L'Enquête sur les pratiques de formation en emploi au Québec vient corroborer cette affirmation. Parmi les organisations québécoises dont la masse salariale est d’au moins 250 000 $ et qui soutiennent le retour aux études ou la formation des employé.e.s :
- 29.4 % ont constaté une baisse du roulement de la main-d'œuvre ;
- 71.8 % ont remarqué une augmentation de la motivation du personnel ;
- 63.6 % ont noté une augmentation de l’engagement des équipes au travail.
« Le développement, c’est un outil de rétention et de mobilisation des équipes très puissant. »
- Charles Baribeault, enseignant au Département de gestion des ressources humaines à HEC Montréal
« Dans tous les sondages de mobilisation qu’on a fait, le développement professionnel ressort comme étant un aspect important pour nos employé.e.s », soutient Jessica Mackey, directrice des ressources humaines chez Verbom.
« Investir dans la conciliation travail-études, c’est aussi investir dans sa marque employeur, ce qui est particulièrement avantageux, surtout pour les secteurs où il y a un manque de main-d'œuvre », soulève pour sa part Andrée Mayer-Périard, présidente de l’organisme Réseau réussite Montréal.
Charles Baribeault abonde en ce sens : « ce que les gens disent de leur entreprise à l’externe a beaucoup d’impact sur l’attraction des futur.e.s membres de l’équipe ».
Toutefois, certain.e.s cadres sont réticent.e.s face à l’idée de soutenir le retour aux études des employé.e.s, craignant que ces individus quittent l’entreprise pour aller travailler ailleurs, renchérit Jessica Mackey.
Le départ des employés après le retour aux études : une peur fondée ?
Est-ce qu’encourager la main-d'œuvre à se former pour se spécialiser signifie que ces individus ont déjà un pied dehors ? Pas vraiment !
Chez Verbom, la moyenne d’ancienneté est de 17 ans dans plusieurs départements.
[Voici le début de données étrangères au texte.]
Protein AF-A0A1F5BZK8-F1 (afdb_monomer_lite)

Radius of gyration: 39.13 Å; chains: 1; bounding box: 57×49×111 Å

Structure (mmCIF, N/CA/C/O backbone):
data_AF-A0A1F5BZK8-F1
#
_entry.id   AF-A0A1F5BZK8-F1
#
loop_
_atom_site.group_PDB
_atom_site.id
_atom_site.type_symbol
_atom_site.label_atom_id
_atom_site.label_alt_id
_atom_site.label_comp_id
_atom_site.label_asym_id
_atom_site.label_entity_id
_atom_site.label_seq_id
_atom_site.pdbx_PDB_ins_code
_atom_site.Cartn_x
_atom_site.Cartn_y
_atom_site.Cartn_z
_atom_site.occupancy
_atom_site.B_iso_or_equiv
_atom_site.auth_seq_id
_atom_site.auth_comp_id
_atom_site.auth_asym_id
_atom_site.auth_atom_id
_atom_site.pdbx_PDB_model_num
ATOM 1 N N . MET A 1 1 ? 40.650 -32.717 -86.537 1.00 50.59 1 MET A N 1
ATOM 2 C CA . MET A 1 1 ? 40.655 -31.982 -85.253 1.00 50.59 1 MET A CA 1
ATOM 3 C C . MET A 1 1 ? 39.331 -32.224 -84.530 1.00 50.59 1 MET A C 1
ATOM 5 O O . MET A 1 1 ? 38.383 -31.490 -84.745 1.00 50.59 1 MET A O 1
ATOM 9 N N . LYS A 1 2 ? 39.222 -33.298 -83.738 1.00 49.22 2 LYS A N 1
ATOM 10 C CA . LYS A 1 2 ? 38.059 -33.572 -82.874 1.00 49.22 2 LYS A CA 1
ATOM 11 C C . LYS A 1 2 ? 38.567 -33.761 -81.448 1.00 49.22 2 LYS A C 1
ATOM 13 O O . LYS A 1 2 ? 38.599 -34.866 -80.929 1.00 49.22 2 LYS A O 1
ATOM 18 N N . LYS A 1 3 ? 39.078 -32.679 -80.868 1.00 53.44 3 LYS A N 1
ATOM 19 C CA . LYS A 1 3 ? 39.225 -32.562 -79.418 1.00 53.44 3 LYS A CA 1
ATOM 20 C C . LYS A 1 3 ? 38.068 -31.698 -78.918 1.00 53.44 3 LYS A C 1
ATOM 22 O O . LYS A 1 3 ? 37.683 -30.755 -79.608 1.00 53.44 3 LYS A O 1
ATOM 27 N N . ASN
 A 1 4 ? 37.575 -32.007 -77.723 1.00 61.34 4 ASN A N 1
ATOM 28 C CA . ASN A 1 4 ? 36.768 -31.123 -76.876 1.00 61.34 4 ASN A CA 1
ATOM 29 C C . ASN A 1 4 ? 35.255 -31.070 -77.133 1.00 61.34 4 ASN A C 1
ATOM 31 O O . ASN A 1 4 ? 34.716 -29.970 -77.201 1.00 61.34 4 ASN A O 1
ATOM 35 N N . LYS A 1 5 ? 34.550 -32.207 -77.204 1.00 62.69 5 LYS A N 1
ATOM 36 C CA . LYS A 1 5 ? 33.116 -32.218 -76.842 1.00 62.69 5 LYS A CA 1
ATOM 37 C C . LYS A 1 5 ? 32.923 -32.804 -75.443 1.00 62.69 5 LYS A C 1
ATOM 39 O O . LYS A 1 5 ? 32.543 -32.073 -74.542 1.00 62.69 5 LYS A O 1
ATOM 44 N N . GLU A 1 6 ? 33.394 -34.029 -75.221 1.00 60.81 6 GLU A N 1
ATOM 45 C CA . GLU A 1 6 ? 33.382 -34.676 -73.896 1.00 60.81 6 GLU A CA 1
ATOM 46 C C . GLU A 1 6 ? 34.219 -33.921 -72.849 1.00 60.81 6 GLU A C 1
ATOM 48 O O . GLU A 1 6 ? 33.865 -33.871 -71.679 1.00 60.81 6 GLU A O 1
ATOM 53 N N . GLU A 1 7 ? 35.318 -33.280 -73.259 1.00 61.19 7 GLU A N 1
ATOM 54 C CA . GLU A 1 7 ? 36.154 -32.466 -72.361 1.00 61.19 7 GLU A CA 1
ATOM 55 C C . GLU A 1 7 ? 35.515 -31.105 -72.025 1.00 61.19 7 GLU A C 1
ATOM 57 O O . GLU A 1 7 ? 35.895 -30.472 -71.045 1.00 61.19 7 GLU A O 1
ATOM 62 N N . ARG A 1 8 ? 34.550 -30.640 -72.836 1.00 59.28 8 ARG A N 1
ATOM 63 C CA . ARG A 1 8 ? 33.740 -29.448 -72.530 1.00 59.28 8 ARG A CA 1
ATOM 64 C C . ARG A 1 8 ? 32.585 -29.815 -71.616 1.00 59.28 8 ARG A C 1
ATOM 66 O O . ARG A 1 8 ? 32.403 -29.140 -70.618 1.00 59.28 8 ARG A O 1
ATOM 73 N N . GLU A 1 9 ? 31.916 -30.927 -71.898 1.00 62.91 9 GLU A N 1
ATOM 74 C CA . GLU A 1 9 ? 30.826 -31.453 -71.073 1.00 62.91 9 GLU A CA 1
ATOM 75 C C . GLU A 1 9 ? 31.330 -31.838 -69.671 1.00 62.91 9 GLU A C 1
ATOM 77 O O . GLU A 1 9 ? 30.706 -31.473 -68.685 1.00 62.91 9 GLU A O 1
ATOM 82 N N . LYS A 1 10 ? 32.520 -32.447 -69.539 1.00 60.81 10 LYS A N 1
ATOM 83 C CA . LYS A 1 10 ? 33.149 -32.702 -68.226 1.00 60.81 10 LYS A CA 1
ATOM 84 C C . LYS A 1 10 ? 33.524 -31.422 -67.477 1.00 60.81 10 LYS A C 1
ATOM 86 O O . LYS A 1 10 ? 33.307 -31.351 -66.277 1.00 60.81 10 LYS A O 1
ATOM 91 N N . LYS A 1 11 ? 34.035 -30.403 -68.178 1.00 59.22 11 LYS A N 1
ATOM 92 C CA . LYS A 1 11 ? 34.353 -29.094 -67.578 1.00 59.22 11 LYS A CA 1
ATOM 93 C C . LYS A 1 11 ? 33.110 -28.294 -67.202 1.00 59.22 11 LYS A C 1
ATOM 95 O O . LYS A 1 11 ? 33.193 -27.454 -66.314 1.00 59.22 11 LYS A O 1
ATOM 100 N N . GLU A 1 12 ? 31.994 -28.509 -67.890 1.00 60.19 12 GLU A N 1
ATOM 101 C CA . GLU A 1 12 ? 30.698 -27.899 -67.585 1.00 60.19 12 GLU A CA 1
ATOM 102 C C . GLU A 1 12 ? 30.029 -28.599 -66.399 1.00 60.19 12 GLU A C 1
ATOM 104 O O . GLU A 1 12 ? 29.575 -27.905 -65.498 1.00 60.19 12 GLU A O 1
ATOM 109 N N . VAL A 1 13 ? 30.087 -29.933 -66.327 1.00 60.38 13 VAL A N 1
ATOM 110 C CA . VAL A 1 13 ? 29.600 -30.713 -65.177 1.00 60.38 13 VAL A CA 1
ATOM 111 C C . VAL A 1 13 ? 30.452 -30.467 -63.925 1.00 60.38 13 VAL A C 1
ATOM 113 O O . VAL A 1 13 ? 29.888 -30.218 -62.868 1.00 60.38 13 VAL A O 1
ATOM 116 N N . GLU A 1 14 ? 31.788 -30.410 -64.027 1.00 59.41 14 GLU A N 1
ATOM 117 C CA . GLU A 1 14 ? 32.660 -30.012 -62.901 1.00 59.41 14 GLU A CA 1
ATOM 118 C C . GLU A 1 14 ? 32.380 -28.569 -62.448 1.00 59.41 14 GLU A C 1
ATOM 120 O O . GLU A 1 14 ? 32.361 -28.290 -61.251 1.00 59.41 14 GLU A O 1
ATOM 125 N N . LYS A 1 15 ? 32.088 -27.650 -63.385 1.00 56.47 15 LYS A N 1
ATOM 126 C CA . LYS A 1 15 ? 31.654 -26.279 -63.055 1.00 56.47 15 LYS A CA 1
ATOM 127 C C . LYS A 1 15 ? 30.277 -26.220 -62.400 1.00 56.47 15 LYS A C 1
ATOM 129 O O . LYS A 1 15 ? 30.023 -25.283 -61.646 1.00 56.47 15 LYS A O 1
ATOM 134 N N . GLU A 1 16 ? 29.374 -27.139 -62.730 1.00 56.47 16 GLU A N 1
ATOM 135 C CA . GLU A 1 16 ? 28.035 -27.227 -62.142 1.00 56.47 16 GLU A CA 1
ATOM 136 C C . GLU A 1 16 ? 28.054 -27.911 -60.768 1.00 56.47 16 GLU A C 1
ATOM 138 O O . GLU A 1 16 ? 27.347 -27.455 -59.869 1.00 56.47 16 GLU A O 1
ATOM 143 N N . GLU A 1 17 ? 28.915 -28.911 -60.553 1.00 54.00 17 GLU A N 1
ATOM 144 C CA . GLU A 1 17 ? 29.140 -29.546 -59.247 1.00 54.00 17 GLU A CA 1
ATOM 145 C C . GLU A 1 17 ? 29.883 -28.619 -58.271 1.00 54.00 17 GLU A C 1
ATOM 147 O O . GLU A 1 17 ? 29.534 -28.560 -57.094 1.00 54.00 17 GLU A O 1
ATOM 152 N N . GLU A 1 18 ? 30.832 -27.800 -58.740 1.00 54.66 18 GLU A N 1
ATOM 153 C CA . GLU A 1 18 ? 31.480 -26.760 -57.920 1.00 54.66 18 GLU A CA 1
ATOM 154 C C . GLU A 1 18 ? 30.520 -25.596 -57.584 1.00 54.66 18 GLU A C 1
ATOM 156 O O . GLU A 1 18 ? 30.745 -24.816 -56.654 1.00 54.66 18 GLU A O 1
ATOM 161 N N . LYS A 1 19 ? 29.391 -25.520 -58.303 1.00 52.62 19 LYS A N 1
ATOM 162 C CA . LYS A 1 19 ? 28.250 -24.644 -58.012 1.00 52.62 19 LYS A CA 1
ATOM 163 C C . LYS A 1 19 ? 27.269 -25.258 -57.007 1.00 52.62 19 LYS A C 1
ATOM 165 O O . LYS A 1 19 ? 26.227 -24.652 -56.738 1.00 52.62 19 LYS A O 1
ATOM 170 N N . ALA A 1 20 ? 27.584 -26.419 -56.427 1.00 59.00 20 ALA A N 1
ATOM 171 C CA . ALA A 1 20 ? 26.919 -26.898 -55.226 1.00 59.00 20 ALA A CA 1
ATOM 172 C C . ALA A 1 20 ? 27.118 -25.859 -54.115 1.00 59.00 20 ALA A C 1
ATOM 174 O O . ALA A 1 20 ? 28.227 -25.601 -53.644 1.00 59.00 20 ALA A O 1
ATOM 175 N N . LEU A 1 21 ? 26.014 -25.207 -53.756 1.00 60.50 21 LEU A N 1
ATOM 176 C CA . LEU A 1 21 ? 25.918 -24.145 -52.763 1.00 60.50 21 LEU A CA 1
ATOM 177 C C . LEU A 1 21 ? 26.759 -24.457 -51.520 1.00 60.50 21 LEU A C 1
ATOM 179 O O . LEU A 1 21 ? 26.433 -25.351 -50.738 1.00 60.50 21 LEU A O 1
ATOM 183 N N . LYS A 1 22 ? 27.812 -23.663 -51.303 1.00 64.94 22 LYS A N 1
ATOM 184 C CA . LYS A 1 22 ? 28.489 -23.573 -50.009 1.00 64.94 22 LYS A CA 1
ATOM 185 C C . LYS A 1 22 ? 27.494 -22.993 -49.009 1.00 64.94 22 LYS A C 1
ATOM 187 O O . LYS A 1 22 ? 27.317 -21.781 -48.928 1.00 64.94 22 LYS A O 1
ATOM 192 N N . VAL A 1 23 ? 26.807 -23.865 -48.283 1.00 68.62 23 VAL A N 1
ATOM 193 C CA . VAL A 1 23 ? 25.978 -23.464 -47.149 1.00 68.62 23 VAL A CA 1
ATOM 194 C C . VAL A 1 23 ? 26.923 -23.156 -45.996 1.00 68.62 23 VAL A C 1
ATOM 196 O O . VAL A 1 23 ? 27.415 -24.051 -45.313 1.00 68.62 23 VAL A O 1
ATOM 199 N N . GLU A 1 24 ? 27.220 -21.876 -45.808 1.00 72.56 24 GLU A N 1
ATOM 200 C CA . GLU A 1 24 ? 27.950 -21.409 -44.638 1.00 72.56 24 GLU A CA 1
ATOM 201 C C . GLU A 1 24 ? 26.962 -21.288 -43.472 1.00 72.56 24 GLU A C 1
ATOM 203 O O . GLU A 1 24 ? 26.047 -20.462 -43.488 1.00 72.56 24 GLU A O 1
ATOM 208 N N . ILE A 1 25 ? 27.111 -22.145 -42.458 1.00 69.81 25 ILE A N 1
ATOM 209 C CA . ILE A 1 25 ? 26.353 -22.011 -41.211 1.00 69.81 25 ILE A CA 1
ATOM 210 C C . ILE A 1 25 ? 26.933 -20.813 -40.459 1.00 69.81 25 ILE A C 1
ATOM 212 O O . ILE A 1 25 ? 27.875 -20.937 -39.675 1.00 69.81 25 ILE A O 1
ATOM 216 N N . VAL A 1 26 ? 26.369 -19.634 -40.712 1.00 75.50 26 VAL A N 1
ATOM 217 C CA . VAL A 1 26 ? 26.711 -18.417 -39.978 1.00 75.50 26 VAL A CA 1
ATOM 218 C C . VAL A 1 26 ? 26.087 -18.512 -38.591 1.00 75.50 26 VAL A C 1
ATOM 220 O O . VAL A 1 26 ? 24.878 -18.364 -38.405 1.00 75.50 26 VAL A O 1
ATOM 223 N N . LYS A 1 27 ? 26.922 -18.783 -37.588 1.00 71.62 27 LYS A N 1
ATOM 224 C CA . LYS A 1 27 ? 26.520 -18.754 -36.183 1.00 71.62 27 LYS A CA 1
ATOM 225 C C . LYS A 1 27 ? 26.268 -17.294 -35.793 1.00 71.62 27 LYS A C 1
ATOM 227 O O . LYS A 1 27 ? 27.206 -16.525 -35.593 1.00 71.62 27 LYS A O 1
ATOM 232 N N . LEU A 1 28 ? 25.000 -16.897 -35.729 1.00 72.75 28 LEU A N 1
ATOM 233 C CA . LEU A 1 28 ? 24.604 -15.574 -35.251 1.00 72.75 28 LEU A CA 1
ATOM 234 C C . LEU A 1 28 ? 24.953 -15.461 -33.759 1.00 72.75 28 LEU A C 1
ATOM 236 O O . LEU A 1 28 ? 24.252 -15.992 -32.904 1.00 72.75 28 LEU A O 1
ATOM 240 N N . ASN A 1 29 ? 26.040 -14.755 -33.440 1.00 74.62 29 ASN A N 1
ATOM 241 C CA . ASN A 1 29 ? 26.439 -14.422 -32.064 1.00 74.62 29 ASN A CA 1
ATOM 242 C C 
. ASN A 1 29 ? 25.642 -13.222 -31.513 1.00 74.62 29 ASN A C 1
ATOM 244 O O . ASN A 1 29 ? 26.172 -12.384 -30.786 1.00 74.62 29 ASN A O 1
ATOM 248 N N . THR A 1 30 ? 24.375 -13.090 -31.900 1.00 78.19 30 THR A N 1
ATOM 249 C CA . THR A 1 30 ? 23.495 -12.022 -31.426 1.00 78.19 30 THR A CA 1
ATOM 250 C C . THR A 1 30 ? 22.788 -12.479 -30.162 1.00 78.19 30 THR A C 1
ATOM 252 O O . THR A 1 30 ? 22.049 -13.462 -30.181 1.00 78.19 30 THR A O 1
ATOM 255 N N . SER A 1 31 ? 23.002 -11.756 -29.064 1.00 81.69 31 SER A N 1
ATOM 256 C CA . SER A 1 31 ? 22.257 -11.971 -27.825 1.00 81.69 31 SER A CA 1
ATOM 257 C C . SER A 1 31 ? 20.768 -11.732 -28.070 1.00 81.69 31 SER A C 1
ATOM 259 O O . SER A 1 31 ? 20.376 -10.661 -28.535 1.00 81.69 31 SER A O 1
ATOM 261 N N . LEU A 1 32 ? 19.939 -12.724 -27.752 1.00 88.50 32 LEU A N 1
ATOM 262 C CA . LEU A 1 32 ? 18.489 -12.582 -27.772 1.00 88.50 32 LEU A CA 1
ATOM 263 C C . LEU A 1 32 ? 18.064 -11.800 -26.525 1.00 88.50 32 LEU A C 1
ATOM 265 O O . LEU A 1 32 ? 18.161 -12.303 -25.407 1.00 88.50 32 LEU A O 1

Donc, les gens ont tendance à rester. « Plusieurs de nos employé.e.s connaissent ensuite une belle progression dans l’entreprise », affirme Mme Mackey.
« Si l’entreprise adopte un comportement conciliant lors du retour aux études de son personnel, il peut s’agir d’un outil puissant de fidélisation », soutient Andrée Mayer-Périard.
En effet, même si un.e membre de l’équipe décide de quitter l’entreprise à court terme, cette personne pourrait être tentée d’y revenir pour occuper un poste impliquant de plus hautes responsabilités.
La spécialiste rappelle que le soutien offert par l’employeur est très apprécié et se reflète sur la mobilisation du personnel et la reconnaissance dont il fait preuve face à l’entreprise : des éléments propices à sa rétention, voire à son envie d’évoluer au sein de l’organisation après ses études.
Favoriser l’acquisition et le transfert des connaissances
Le retour aux études d’une personne est synonyme de professionnalisation et donc, d’une meilleure capacité à performer dans l’exercice de ses fonctions. « Plus le personnel est compétent, plus il est en mesure d’offrir un rendement satisfaisant ou dépassant les attentes », affirme M. Baribeault.
De plus Mme Mayer-Périard mentionne qu’une main-d'œuvre plus éduquée est davantage en mesure de faire face aux changements technologiques qui surviennent dans les environnements de travail actuels.
Le soutien apporté dans le retour aux études ou le suivi de formations peut avoir un impact majeur pour l’individu qui se lance dans cette démarche, mais aussi pour l’employeur qui instaure ainsi une culture d’entreprise basée sur le développement des compétences.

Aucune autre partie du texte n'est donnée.